The problem for the markets — and for the rule of law
For the oil market, the practical damage is already being done. The International Energy Agency has called the disruption to the Strait of Hormuz the most serious energy security shock in its history. Roughly 20,000 seafarers and 2,000 ships remain stranded in the Persian Gulf; Lufthansa has cancelled 20,000 flights through October as jet-fuel prices have doubled; British polling suggests one in ten consumers has begun stockpiling fuel. Against that backdrop, the idea that a small group of traders — identity still unknown — has been reliably extracting hundreds of millions of dollars from the same volatility that is squeezing households and airlines is politically radioactive in a way that ordinary market manipulation is not.
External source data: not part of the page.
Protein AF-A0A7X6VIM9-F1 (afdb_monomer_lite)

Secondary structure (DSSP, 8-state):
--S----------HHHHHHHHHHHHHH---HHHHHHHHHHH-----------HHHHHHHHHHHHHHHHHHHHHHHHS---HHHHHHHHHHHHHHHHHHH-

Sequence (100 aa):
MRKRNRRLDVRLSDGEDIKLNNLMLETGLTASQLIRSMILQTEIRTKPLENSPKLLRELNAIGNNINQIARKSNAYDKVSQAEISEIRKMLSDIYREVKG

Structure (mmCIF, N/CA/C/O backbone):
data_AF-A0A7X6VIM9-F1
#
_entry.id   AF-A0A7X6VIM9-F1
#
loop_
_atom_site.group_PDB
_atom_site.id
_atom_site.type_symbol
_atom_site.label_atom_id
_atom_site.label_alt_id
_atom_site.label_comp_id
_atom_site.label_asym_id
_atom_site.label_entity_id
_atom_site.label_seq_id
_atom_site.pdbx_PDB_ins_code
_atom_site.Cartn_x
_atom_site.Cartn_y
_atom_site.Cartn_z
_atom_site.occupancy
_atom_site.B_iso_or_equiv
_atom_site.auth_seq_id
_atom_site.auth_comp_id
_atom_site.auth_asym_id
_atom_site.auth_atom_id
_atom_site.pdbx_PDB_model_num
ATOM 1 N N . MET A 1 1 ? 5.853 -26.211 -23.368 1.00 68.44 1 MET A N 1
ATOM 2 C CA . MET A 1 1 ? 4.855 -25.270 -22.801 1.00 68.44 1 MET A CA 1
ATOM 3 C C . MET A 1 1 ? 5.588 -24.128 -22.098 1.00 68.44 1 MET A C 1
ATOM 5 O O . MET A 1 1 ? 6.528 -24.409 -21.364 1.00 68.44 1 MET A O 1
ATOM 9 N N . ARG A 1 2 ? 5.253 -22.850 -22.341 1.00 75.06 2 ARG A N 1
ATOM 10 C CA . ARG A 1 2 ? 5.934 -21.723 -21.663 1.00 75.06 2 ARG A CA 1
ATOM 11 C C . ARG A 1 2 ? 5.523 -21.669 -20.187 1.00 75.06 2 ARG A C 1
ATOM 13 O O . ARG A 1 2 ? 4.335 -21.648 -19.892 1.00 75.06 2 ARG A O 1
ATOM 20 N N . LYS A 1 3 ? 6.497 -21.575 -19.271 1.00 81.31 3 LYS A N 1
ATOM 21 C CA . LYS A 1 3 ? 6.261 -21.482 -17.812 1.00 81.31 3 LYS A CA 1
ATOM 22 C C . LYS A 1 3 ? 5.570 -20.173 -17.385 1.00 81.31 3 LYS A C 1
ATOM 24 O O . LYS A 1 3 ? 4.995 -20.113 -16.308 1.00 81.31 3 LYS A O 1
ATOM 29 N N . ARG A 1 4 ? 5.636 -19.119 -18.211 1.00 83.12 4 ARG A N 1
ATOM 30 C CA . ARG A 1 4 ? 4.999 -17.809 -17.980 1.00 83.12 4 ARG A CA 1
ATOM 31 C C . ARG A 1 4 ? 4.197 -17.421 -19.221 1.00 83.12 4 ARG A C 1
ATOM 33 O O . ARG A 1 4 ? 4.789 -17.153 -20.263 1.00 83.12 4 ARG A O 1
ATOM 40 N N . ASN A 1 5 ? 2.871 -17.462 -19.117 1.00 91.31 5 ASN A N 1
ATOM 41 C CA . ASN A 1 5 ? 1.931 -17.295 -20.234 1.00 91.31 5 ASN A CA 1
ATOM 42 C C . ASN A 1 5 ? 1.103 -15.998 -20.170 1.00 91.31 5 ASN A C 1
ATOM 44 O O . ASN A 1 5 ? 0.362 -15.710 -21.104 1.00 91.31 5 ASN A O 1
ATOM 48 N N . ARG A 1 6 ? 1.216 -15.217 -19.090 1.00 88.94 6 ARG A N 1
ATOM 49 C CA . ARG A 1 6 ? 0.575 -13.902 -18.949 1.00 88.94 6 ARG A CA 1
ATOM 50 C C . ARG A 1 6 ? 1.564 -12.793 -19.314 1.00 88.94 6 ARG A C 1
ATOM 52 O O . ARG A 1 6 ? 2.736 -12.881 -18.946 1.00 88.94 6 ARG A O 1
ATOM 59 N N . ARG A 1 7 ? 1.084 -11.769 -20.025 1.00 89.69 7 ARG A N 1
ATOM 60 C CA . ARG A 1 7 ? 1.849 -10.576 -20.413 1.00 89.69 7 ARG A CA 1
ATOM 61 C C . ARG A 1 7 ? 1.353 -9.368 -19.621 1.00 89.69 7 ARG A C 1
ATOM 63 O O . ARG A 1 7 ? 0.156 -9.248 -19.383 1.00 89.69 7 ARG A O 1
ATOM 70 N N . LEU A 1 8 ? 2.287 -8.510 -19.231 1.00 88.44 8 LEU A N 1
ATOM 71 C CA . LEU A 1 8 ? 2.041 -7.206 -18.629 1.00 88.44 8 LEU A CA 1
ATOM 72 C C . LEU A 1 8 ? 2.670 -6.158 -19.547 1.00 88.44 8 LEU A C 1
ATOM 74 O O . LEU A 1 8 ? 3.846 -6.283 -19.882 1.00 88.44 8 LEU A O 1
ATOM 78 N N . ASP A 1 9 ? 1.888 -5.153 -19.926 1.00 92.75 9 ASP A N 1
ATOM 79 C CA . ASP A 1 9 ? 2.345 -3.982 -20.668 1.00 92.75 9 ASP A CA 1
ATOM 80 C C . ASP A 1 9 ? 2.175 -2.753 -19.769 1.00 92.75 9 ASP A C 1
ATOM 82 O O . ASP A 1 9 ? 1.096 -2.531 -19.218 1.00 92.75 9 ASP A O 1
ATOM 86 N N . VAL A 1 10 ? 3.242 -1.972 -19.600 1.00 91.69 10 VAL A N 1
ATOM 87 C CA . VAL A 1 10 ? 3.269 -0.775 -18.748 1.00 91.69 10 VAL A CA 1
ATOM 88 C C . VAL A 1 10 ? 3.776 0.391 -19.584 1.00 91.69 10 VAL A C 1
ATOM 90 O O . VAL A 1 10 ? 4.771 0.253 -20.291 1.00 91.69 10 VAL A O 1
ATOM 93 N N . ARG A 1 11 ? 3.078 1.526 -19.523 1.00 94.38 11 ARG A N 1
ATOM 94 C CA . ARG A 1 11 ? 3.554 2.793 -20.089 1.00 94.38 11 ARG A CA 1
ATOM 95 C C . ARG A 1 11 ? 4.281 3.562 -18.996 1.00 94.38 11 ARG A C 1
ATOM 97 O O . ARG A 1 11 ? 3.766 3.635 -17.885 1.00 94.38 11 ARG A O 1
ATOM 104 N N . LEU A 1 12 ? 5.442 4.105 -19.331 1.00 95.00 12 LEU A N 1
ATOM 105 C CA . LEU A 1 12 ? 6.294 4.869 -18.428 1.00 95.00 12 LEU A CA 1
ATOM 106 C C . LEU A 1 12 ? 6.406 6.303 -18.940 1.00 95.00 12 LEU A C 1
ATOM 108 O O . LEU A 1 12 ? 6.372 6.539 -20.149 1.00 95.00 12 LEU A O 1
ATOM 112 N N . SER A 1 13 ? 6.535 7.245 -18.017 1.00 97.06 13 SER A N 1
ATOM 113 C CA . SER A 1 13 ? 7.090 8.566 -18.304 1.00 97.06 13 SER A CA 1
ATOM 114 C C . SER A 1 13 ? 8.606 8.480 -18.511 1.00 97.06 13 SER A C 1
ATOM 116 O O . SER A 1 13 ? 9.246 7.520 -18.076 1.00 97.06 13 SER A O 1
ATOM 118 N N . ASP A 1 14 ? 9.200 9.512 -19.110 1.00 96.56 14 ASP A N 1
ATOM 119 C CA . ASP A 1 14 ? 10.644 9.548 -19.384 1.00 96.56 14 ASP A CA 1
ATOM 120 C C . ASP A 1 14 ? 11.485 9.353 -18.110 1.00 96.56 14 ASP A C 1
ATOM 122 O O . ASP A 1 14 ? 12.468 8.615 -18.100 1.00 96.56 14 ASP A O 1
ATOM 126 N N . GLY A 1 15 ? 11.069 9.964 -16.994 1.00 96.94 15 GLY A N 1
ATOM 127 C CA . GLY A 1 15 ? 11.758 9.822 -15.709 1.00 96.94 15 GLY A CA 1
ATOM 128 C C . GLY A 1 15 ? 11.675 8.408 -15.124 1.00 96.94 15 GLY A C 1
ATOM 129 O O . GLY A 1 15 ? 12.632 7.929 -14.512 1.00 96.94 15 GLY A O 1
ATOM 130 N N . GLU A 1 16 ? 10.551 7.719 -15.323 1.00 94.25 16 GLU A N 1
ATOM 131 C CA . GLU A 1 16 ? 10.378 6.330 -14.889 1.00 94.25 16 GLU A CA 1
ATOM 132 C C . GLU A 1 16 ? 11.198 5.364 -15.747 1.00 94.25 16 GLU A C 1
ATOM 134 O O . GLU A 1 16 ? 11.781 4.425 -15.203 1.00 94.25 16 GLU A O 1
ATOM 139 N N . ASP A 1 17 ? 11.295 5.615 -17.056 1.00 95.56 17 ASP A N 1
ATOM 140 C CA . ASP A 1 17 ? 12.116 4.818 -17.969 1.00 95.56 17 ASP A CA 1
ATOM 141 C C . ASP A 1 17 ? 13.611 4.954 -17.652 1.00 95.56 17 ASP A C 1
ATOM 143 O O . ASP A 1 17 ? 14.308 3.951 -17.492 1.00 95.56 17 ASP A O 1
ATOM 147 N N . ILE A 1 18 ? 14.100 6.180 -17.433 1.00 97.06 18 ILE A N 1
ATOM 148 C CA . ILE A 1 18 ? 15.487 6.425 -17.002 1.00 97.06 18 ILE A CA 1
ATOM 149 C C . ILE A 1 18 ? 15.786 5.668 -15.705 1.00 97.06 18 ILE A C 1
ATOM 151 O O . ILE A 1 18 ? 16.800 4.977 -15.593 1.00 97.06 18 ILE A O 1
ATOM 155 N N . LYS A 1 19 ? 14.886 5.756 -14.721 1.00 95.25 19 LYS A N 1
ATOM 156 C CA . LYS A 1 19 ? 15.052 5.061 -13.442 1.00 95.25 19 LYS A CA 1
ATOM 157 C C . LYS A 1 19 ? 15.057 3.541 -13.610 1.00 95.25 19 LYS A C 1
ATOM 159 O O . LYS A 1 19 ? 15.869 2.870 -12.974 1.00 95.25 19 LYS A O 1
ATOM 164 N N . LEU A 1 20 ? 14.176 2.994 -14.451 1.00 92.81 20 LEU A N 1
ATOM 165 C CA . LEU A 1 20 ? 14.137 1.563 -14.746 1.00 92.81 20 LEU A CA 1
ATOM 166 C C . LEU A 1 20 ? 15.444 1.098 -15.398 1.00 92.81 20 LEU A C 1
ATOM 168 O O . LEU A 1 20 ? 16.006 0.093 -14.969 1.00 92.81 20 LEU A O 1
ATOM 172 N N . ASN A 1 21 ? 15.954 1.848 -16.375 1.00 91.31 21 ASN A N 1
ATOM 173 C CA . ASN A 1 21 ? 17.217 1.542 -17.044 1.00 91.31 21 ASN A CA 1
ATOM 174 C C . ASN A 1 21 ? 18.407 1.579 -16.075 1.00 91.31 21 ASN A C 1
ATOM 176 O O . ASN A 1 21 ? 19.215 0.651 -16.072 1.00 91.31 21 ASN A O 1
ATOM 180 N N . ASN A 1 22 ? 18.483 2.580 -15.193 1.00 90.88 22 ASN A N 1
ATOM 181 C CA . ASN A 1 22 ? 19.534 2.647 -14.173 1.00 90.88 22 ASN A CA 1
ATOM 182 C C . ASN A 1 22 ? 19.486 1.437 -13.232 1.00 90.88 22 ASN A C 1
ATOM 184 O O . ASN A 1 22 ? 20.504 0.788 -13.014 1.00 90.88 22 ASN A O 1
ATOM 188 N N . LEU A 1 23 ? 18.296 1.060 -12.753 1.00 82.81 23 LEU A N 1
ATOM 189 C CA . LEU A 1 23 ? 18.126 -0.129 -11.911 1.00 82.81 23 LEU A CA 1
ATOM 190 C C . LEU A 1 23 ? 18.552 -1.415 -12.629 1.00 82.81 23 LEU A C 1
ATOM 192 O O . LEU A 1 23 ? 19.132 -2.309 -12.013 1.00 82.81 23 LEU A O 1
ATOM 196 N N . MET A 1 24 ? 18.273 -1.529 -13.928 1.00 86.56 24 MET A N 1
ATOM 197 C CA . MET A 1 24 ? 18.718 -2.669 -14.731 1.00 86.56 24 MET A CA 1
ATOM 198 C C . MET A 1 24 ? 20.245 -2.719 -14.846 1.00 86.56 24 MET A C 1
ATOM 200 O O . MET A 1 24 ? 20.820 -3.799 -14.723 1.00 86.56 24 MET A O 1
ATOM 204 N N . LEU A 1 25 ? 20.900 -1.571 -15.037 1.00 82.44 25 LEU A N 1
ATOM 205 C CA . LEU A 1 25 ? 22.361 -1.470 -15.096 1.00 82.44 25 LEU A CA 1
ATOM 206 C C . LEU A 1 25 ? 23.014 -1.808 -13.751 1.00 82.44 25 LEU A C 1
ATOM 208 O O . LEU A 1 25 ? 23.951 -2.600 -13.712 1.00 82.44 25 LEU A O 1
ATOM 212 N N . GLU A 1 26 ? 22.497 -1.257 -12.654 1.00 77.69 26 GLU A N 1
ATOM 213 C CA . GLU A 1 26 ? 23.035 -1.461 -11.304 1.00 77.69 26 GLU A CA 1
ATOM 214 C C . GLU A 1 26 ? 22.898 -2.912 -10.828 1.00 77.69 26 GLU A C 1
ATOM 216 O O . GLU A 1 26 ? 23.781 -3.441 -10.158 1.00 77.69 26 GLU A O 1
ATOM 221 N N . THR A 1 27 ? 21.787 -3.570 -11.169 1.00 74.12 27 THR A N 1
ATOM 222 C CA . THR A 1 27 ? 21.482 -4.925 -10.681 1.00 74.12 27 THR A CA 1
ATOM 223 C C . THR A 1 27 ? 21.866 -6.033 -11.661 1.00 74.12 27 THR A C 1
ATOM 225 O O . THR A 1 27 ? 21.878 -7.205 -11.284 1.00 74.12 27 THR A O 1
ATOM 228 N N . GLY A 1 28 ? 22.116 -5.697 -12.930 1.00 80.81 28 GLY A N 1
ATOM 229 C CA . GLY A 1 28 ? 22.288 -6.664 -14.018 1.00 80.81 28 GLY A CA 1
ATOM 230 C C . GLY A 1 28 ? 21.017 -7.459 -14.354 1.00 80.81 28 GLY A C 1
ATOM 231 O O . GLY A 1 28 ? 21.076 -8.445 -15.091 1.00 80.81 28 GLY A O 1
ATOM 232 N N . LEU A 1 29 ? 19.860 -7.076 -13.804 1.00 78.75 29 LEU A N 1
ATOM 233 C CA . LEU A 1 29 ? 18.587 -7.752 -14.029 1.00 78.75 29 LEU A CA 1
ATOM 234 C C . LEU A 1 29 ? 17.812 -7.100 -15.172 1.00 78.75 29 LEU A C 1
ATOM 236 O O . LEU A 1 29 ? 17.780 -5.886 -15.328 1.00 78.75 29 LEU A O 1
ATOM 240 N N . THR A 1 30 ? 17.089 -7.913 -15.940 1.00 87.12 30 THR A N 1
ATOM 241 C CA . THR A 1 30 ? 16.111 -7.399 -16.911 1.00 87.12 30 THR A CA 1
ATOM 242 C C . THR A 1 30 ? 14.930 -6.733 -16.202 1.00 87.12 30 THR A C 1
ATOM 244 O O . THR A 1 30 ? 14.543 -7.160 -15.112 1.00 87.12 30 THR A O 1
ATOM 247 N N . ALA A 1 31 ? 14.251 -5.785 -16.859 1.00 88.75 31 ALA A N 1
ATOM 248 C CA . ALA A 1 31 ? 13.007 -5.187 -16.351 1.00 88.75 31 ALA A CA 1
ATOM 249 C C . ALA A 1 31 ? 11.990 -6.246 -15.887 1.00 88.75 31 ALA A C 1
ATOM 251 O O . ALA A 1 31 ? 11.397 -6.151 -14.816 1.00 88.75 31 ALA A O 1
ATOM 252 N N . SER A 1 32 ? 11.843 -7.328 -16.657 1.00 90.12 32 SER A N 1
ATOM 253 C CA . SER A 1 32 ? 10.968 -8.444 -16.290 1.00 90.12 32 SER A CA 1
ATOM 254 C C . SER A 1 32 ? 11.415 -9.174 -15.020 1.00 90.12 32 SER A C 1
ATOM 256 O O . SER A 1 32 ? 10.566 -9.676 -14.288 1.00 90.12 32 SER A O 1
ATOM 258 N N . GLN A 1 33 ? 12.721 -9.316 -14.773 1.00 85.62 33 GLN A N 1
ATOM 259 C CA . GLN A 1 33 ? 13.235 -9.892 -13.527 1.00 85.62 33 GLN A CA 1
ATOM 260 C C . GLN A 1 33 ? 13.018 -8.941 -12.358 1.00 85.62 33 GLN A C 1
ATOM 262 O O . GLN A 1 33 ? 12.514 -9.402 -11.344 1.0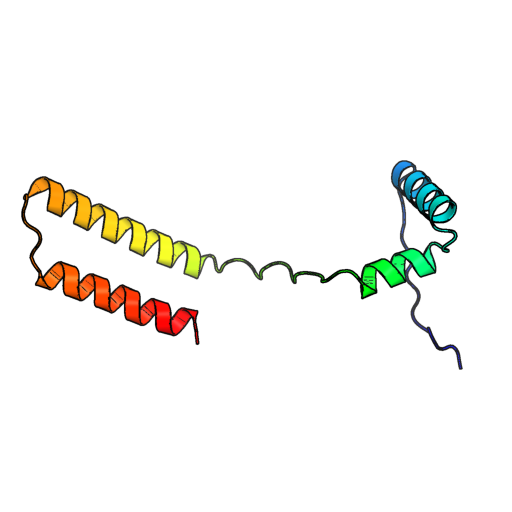0 85.62 33 GLN A O 1
ATOM 267 N N . LEU A 1 34 ? 13.301 -7.647 -12.525 1.00 87.50 34 LEU A N 1
ATOM 268 C CA . LEU A 1 34 ? 13.068 -6.625 -11.504 1.00 87.50 34 LEU A CA 1
ATOM 269 C C . LEU A 1 34 ? 11.604 -6.582 -11.072 1.00 87.50 34 LEU A C 1
ATOM 271 O O . LEU A 1 34 ? 11.319 -6.752 -9.893 1.00 87.50 34 LEU A O 1
ATOM 275 N N . ILE A 1 35 ? 10.670 -6.477 -12.021 1.00 90.12 35 ILE A N 1
ATOM 276 C CA . ILE A 1 35 ? 9.229 -6.461 -11.733 1.00 90.12 35 ILE A CA 1
ATOM 277 C C . ILE A 1 35 ? 8.800 -7.752 -11.027 1.00 90.12 35 ILE A C 1
ATOM 279 O O . ILE A 1 35 ? 8.030 -7.712 -10.075 1.00 90.12 35 ILE A O 1
ATOM 283 N N . ARG A 1 36 ? 9.315 -8.914 -11.448 1.00 88.00 36 ARG A N 1
ATOM 284 C CA . ARG A 1 36 ? 9.009 -10.191 -10.784 1.00 88.00 36 ARG A CA 1
ATOM 285 C C . ARG A 1 36 ? 9.574 -10.258 -9.370 1.00 88.00 36 ARG A C 1
ATOM 287 O O . ARG A 1 36 ? 8.870 -10.727 -8.484 1.00 88.00 36 ARG A O 1
ATOM 294 N N . SER A 1 37 ? 10.807 -9.807 -9.163 1.00 82.88 37 SER A N 1
ATOM 295 C CA . SER A 1 37 ? 11.423 -9.731 -7.840 1.00 82.88 37 SER A CA 1
ATOM 296 C C . SER A 1 37 ? 10.643 -8.779 -6.947 1.00 82.88 37 SER A C 1
ATOM 298 O O . SER A 1 37 ? 10.339 -9.152 -5.829 1.00 82.88 37 SER A O 1
ATOM 300 N N . MET A 1 38 ? 10.212 -7.621 -7.453 1.00 83.56 38 MET A N 1
ATOM 301 C CA . MET A 1 38 ? 9.345 -6.699 -6.721 1.00 83.56 38 MET A CA 1
ATOM 302 C C . MET A 1 38 ? 8.005 -7.356 -6.383 1.00 83.56 38 MET A C 1
ATOM 304 O O . MET A 1 38 ? 7.64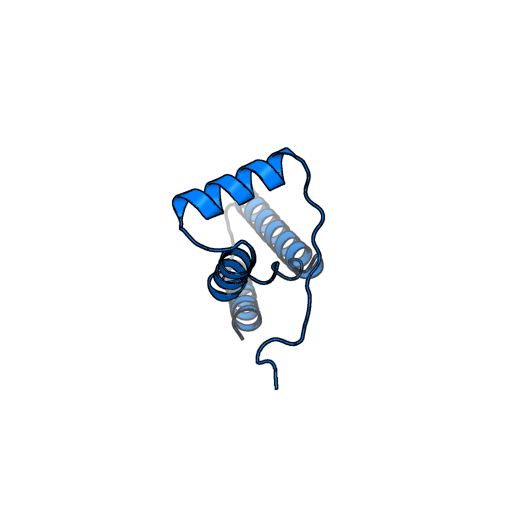0 -7.380 -5.221 1.00 83.56 38 MET A O 1
ATOM 308 N N . ILE A 1 39 ? 7.301 -7.978 -7.331 1.00 84.00 39 ILE A N 1
ATOM 309 C CA . ILE A 1 39 ? 6.020 -8.657 -7.054 1.00 84.00 39 ILE A CA 1
ATOM 310 C C . ILE A 1 39 ? 6.169 -9.768 -5.999 1.00 84.00 39 ILE A C 1
ATOM 312 O O . ILE A 1 39 ? 5.265 -9.962 -5.195 1.00 84.00 39 ILE A O 1
ATOM 316 N N . LEU A 1 40 ? 7.287 -10.503 -6.006 1.00 80.31 40 LEU A N 1
ATOM 317 C CA . LEU A 1 40 ? 7.524 -11.634 -5.100 1.00 80.31 40 LEU A CA 1
ATOM 318 C C . LEU A 1 40 ? 8.141 -11.237 -3.748 1.00 80.31 40 LEU A C 1
ATOM 320 O O . LEU A 1 40 ? 7.932 -11.951 -2.775 1.00 80.31 40 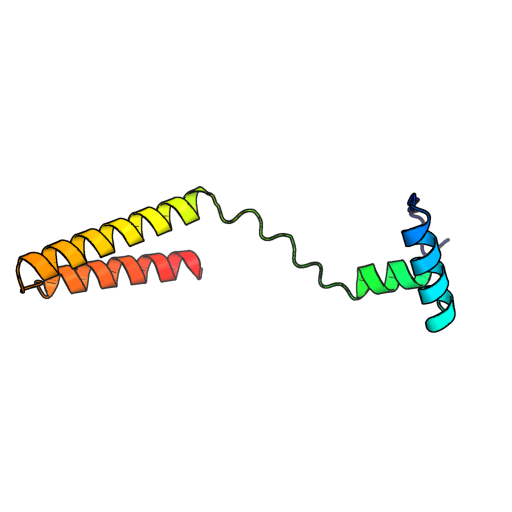LEU A O 1
ATOM 324 N N . GLN A 1 41 ? 8.919 -10.151 -3.688 1.00 66.31 41 GLN A N 1
ATOM 325 C CA . GLN A 1 41 ? 9.551 -9.634 -2.462 1.00 66.31 41 GLN A CA 1
ATOM 326 C C . GLN A 1 41 ? 8.706 -8.567 -1.767 1.00 66.31 41 GLN A C 1
ATOM 328 O O . GLN A 1 41 ? 8.931 -8.275 -0.596 1.00 66.31 41 GLN A O 1
ATOM 333 N N . THR A 1 42 ? 7.741 -7.967 -2.465 1.00 53.00 42 THR A N 1
ATOM 334 C CA . THR A 1 42 ? 6.807 -7.046 -1.829 1.00 53.00 42 THR A CA 1
ATOM 335 C C . THR A 1 42 ? 5.820 -7.889 -1.036 1.00 53.00 42 THR A C 1
ATOM 337 O O . THR A 1 42 ? 4.909 -8.490 -1.604 1.00 53.00 42 THR A O 1
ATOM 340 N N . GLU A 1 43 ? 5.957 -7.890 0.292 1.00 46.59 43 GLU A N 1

It is also, legally, a harder problem than it first appears. If the traders turn out to be sophisticated hedge funds reading the tea leaves of satellite imagery, ship-tracking data and public statements, the activity may be legal — aggressive, but legal. If they are federal employees, elected officials, or people acting on information passed from them, it falls squarely within the prohibitions the STOCK Act was written to address. If they are foreign actors with access to American decision-making — a possibility raised by the sheer scale of the sums involved and the Gulf states’ documented interest in the war’s outcome — the case edges into counter-intelligence territory. The anonymity of exchange-traded futures makes untangling which is which genuinely difficult. It is why Liccardo’s letter insists that regulators obtain “beneficial ownership information” for every account involved.
The Trump administration has, since returning to office, systematically weakened many of the institutions that were designed to catch exactly this kind of conduct: inspectors-general have been fired, ethics officials sidelined, and disclosure norms eroded. The CFTC probe is therefore something of a stress test — not only of whether anyone profited illegally from the president’s Truth Social output, but of whether the federal machinery still has the capacity to find out. Democrats, who are favoured to retake the House in November, have begun laying the groundwork for investigations that could run well beyond this presidency.
For now, the question that hangs over the trades is the same one that hangs over Affinity’s ledgers, the Qatari jet, the Powerus drone contracts and the conflict itself. Who is the war being fought for, and who is being paid for it? In the absence of serious answers, every new Truth Social post, and every new burst of post-settlement selling, will be read as another data point in the same unsettling pattern.